- _WHAT THE TASK REQUIRES_
Within the listing below, the lines to output run from the one containing "ATOM 88 O O" through the one containing "ATOM 110 C CA"; copy them exactly and nothing else.

- _DATA FOR THIS TASK_
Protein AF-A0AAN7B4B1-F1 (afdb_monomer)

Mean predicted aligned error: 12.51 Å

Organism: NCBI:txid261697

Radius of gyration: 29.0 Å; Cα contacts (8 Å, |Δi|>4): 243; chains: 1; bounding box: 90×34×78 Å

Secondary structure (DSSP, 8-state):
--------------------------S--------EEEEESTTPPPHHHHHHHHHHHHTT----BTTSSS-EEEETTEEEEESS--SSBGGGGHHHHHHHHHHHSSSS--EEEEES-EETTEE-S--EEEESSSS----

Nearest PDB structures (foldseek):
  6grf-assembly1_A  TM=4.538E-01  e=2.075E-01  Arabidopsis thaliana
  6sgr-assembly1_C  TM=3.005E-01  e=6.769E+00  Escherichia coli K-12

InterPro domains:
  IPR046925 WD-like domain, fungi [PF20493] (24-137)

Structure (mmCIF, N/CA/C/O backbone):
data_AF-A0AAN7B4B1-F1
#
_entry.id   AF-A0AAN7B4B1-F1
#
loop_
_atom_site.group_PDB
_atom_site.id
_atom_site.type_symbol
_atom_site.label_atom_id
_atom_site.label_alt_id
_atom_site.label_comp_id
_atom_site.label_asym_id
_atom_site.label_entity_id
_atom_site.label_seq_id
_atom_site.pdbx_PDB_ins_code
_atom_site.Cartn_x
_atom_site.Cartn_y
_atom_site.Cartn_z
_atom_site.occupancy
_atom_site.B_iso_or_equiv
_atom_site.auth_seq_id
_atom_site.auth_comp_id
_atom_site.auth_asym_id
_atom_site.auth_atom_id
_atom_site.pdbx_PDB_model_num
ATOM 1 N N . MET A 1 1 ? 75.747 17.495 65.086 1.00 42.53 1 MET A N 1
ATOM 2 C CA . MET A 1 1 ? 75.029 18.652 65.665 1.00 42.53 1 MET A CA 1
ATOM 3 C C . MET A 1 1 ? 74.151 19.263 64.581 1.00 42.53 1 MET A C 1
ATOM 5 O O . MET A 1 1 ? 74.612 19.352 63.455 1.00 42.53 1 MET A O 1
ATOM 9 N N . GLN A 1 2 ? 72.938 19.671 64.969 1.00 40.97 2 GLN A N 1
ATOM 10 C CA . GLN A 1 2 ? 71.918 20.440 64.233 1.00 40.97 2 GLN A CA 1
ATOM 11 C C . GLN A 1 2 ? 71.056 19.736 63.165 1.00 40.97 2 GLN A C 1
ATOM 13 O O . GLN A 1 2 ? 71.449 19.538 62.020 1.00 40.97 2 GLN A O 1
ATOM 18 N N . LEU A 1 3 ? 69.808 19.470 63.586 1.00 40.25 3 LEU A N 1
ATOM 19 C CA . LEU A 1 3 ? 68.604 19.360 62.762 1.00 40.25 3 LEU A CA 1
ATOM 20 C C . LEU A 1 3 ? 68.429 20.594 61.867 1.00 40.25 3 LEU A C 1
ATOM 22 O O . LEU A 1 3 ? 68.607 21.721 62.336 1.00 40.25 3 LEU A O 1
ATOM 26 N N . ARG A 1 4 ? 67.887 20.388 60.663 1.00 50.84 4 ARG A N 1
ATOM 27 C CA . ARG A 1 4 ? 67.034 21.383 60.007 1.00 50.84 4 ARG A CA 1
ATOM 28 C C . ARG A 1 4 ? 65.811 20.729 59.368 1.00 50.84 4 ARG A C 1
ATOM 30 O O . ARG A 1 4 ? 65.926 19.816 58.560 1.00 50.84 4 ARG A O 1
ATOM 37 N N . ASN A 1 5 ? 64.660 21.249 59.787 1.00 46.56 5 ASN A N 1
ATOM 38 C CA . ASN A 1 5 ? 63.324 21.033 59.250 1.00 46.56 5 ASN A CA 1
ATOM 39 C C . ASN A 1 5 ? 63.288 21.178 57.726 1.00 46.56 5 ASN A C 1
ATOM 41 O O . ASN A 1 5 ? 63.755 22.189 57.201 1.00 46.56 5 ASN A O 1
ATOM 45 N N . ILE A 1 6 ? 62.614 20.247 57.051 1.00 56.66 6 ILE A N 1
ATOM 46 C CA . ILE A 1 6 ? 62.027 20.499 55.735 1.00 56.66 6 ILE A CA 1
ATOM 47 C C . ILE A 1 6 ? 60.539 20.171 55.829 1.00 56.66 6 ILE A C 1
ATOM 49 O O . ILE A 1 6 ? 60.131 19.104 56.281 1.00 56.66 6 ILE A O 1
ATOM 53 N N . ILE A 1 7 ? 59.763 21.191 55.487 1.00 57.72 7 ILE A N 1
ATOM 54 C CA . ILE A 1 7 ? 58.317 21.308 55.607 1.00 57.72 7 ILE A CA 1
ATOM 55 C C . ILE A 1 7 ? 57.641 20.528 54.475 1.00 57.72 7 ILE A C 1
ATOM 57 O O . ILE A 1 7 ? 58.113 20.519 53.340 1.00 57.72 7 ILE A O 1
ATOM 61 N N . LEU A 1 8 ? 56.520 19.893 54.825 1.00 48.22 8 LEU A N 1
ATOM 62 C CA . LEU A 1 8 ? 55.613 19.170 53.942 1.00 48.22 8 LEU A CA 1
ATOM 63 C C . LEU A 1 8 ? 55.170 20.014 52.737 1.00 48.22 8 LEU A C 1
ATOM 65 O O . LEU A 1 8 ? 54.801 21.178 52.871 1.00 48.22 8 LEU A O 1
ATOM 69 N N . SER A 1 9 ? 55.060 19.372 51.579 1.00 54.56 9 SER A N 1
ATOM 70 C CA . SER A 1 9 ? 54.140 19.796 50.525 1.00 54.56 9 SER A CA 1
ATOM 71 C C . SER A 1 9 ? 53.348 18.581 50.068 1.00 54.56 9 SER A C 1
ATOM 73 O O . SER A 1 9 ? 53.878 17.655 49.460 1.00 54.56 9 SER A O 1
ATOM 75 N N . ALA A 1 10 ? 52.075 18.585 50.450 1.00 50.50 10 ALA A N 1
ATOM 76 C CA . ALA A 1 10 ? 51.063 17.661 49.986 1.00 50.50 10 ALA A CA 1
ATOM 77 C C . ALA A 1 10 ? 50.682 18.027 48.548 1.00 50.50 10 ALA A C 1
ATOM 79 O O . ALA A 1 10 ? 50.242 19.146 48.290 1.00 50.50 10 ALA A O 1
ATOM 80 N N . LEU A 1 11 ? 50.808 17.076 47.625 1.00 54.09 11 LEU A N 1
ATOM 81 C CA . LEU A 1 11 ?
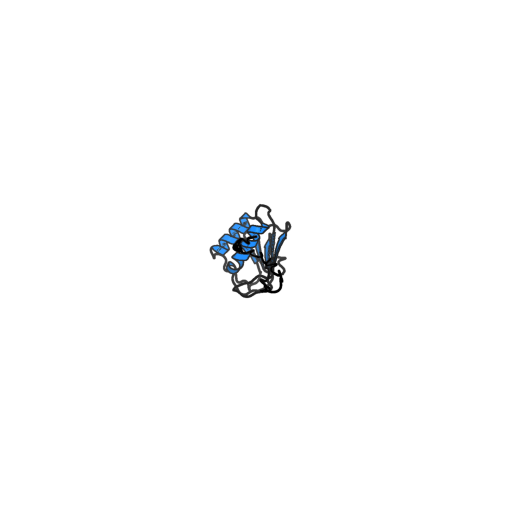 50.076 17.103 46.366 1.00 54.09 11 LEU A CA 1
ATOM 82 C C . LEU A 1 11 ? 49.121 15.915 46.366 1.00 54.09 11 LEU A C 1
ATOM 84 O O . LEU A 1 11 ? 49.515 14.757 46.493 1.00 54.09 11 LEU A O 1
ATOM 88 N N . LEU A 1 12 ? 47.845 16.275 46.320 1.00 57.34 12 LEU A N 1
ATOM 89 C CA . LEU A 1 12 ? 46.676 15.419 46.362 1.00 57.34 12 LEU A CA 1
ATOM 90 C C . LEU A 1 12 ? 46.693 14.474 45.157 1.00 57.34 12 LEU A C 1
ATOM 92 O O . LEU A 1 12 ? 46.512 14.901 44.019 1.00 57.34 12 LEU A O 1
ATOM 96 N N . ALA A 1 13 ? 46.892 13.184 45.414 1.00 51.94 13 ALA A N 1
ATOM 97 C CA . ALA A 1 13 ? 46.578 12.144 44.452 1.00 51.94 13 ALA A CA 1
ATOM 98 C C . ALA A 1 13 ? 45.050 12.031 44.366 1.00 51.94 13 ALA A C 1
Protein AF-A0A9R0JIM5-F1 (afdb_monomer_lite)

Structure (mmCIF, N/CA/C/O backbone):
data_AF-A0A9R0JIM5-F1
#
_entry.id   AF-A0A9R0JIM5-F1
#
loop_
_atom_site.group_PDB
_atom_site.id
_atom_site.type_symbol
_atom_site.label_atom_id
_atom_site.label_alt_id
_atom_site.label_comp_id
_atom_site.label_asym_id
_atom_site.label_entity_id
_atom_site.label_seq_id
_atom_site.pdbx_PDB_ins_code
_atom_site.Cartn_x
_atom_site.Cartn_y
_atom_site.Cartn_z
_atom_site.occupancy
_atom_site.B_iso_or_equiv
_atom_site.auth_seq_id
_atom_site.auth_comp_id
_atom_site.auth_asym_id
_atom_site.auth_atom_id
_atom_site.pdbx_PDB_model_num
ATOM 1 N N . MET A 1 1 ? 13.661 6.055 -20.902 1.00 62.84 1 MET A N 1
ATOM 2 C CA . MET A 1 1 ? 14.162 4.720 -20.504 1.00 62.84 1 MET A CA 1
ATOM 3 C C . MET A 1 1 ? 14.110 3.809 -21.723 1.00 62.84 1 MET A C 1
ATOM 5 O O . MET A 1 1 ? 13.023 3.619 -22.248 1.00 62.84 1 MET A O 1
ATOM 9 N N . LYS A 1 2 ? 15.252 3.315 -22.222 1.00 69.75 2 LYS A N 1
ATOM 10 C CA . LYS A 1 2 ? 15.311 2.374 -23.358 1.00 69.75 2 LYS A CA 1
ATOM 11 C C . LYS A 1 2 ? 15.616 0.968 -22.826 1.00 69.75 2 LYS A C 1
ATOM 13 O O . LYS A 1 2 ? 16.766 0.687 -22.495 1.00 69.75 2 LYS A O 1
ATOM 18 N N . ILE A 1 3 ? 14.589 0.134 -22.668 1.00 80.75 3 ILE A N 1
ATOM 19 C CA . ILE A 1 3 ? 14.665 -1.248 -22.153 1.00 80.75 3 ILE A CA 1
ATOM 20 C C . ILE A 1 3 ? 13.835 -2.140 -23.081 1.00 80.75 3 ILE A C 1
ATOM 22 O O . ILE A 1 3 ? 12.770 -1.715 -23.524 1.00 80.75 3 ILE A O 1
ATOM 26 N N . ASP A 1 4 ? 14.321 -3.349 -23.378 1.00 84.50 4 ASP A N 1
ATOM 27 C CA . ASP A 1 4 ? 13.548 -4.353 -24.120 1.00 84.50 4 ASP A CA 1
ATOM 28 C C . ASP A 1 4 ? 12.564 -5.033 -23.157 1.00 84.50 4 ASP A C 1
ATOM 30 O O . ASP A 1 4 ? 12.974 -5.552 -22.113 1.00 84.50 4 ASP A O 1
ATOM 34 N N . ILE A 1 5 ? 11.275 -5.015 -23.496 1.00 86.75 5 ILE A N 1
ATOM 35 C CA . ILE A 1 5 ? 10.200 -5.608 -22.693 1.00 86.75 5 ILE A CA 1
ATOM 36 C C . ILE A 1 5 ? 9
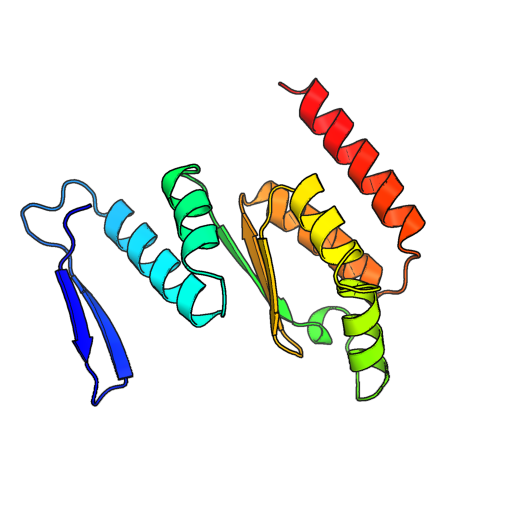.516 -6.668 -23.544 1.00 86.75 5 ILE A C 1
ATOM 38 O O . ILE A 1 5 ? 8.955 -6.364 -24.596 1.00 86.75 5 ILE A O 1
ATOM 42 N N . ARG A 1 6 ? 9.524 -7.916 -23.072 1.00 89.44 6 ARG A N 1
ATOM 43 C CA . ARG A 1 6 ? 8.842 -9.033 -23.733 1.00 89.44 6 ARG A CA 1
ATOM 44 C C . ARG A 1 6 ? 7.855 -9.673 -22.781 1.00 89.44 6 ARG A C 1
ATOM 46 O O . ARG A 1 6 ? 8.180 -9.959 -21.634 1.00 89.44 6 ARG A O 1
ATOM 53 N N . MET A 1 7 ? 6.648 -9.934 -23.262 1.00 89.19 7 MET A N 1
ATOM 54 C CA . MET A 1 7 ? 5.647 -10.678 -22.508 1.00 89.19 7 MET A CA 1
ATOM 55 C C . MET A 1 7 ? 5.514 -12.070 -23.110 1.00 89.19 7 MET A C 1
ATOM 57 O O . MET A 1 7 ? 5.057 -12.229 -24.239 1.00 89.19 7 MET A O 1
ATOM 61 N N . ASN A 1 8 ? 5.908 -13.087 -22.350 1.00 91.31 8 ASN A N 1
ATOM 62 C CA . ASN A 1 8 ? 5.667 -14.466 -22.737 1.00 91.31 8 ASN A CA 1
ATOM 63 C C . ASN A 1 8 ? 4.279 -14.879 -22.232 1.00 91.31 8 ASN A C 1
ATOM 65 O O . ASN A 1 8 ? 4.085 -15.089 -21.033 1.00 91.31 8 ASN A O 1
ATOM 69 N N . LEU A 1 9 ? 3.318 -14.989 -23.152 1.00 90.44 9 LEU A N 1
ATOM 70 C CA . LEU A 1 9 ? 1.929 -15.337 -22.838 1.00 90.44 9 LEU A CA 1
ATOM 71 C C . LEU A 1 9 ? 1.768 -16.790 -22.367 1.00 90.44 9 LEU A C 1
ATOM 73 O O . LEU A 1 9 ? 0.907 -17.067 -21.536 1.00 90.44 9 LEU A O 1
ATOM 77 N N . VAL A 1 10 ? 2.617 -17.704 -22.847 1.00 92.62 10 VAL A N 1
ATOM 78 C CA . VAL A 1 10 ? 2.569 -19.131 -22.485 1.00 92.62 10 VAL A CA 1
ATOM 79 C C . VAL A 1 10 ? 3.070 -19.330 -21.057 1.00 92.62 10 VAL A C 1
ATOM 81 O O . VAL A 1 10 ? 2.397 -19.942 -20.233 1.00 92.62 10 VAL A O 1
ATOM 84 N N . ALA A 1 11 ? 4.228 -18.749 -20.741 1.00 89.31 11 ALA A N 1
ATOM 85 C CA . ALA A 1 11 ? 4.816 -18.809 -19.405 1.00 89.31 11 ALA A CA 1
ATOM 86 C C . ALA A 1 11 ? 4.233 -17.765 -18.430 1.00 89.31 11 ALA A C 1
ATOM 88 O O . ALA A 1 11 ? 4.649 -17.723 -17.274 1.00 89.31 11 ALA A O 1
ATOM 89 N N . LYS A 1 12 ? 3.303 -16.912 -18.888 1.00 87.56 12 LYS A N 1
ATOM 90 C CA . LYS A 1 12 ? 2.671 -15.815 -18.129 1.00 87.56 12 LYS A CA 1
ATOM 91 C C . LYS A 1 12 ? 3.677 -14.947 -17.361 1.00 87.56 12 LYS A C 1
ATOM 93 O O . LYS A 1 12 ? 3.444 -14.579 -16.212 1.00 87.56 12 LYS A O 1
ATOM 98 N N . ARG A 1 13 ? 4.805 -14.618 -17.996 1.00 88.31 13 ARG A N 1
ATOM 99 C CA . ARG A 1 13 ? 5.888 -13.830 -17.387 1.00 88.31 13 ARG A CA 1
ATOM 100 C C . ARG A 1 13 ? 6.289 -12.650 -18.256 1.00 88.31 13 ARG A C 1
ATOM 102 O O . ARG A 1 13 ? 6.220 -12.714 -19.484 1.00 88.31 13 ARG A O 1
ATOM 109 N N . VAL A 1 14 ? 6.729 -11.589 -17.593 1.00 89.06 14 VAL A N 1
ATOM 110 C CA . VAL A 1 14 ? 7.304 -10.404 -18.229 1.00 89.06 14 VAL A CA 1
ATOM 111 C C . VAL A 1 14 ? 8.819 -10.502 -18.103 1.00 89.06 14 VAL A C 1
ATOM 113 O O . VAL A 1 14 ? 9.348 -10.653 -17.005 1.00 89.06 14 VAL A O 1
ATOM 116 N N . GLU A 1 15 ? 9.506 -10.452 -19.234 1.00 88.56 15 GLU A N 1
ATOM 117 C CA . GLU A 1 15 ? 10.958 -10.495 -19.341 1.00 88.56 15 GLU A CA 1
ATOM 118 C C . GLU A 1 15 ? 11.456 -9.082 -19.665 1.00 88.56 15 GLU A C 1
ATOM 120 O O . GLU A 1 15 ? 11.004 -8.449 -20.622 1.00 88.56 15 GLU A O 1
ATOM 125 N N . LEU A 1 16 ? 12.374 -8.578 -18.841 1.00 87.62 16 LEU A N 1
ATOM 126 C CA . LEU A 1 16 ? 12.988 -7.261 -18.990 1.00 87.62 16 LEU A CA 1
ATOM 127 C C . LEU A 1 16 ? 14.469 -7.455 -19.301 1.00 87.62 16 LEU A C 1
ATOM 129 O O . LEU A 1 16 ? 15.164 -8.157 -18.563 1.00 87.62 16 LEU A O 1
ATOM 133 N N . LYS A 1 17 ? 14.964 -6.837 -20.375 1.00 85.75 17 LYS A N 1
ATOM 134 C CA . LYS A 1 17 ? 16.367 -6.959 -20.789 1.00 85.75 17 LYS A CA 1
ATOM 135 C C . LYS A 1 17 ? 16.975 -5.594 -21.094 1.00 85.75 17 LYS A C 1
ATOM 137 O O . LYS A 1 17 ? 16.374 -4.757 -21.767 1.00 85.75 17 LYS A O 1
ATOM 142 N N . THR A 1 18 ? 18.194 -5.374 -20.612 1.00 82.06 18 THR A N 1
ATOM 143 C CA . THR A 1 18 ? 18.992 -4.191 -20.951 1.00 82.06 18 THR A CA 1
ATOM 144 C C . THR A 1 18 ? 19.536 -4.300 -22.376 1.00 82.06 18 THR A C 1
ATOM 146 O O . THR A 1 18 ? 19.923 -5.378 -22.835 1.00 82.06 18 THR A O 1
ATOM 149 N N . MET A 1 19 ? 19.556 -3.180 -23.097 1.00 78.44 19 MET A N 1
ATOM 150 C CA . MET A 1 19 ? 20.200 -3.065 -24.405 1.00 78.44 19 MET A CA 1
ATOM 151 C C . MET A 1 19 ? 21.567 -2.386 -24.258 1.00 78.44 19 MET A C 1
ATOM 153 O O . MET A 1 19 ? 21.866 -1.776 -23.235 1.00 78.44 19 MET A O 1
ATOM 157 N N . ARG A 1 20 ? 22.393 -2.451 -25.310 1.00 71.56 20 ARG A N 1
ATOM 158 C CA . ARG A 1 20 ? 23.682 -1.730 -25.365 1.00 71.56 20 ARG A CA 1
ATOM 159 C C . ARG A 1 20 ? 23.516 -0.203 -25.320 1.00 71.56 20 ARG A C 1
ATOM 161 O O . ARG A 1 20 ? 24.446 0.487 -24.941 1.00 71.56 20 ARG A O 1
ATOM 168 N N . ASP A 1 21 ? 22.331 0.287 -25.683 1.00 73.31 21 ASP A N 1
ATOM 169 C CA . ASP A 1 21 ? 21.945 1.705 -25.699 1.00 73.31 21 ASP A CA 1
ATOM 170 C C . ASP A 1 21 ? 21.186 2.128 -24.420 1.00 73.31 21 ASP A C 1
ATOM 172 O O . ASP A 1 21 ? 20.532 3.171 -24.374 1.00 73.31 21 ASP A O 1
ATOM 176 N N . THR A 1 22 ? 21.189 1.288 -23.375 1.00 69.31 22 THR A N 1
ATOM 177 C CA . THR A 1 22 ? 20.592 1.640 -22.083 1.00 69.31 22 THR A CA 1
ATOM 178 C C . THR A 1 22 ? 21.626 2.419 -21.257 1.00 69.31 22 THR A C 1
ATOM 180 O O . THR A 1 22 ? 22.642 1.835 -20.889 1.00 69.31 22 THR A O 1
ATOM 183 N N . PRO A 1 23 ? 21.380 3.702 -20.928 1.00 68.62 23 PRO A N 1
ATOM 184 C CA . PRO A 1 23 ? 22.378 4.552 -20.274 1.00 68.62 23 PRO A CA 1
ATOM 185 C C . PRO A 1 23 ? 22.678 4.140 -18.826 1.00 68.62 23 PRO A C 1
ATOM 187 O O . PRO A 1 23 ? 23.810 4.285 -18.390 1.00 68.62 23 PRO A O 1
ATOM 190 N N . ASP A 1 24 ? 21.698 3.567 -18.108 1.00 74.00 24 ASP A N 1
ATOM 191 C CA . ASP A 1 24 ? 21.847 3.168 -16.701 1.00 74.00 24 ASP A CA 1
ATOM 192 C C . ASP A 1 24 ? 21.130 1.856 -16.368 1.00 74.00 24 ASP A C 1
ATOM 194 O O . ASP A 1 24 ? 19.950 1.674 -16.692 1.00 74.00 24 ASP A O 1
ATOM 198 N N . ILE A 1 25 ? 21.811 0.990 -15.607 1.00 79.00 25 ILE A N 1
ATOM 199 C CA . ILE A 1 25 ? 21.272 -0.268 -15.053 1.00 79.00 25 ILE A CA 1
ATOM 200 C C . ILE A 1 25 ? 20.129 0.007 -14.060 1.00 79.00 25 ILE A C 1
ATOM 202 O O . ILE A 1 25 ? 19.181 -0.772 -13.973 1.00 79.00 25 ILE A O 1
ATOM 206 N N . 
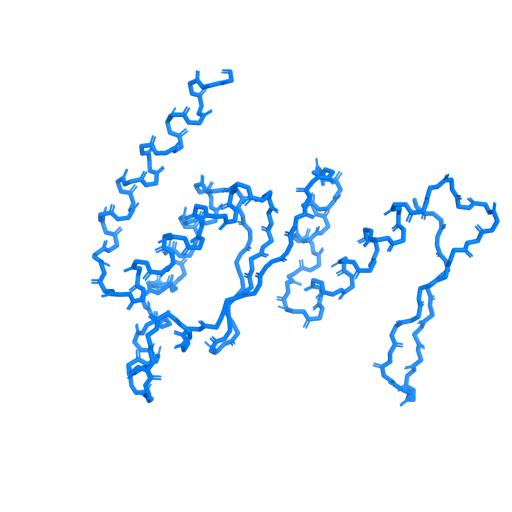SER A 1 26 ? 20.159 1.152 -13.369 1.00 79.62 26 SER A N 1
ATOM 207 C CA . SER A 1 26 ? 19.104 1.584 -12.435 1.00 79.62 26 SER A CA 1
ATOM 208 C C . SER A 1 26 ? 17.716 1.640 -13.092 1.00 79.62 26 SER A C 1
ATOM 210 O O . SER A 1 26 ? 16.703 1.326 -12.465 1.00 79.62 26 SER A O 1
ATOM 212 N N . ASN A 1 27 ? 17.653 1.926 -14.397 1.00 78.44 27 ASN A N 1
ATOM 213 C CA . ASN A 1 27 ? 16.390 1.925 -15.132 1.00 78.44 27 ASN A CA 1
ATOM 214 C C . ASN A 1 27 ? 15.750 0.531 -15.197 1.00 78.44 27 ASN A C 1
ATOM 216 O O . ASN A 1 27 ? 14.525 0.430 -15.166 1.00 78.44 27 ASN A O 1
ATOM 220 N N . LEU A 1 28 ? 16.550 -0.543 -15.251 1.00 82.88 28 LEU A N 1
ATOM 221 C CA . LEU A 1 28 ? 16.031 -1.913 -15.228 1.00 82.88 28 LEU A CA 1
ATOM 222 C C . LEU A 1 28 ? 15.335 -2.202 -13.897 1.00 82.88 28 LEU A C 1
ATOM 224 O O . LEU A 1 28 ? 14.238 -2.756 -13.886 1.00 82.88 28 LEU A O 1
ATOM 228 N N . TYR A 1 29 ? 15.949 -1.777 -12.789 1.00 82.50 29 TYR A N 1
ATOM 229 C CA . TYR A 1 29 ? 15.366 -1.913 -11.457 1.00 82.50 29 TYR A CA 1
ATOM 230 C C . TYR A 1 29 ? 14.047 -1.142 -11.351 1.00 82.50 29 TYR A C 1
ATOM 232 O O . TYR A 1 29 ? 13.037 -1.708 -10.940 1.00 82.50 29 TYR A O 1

- _SOLUTION BELOW_
ATOM 88 O O . ALA A 1 11 ? 4.649 -17.723 -17.274 1.00 89.31 11 ALA A O 1
ATOM 89 N N . LYS A 1 12 ? 3.303 -16.912 -18.888 1.00 87.56 12 LYS A N 1
ATOM 90 C CA . LYS A 1 12 ? 2.671 -15.815 -18.129 1.00 87.56 12 LYS A CA 1
ATOM 91 C C . LYS A 1 12 ? 3.677 -14.947 -17.361 1.00 87.56 12 LYS A C 1
ATOM 93 O O . LYS A 1 12 ? 3.444 -14.579 -16.212 1.00 87.56 12 LYS A O 1
ATOM 98 N N . ARG A 1 13 ? 4.805 -14.618 -17.996 1.00 88.31 13 ARG A N 1
ATOM 99 C CA . ARG A 1 13 ? 5.888 -13.830 -17.387 1.00 88.31 13 ARG A CA 1
ATOM 100 C C . ARG A 1 13 ? 6.289 -12.650 -18.256 1.00 88.31 13 ARG A C 1
ATOM 102 O O . ARG A 1 13 ? 6.220 -12.714 -19.484 1.00 88.31 13 ARG A O 1
ATOM 109 N N . VAL A 1 14 ? 6.729 -11.589 -17.593 1.00 89.06 14 VAL A N 1
ATOM 110 C CA . VAL A 1 14 ? 7.304 -10.404 -18.229 1.00 89.06 14 VAL A CA 1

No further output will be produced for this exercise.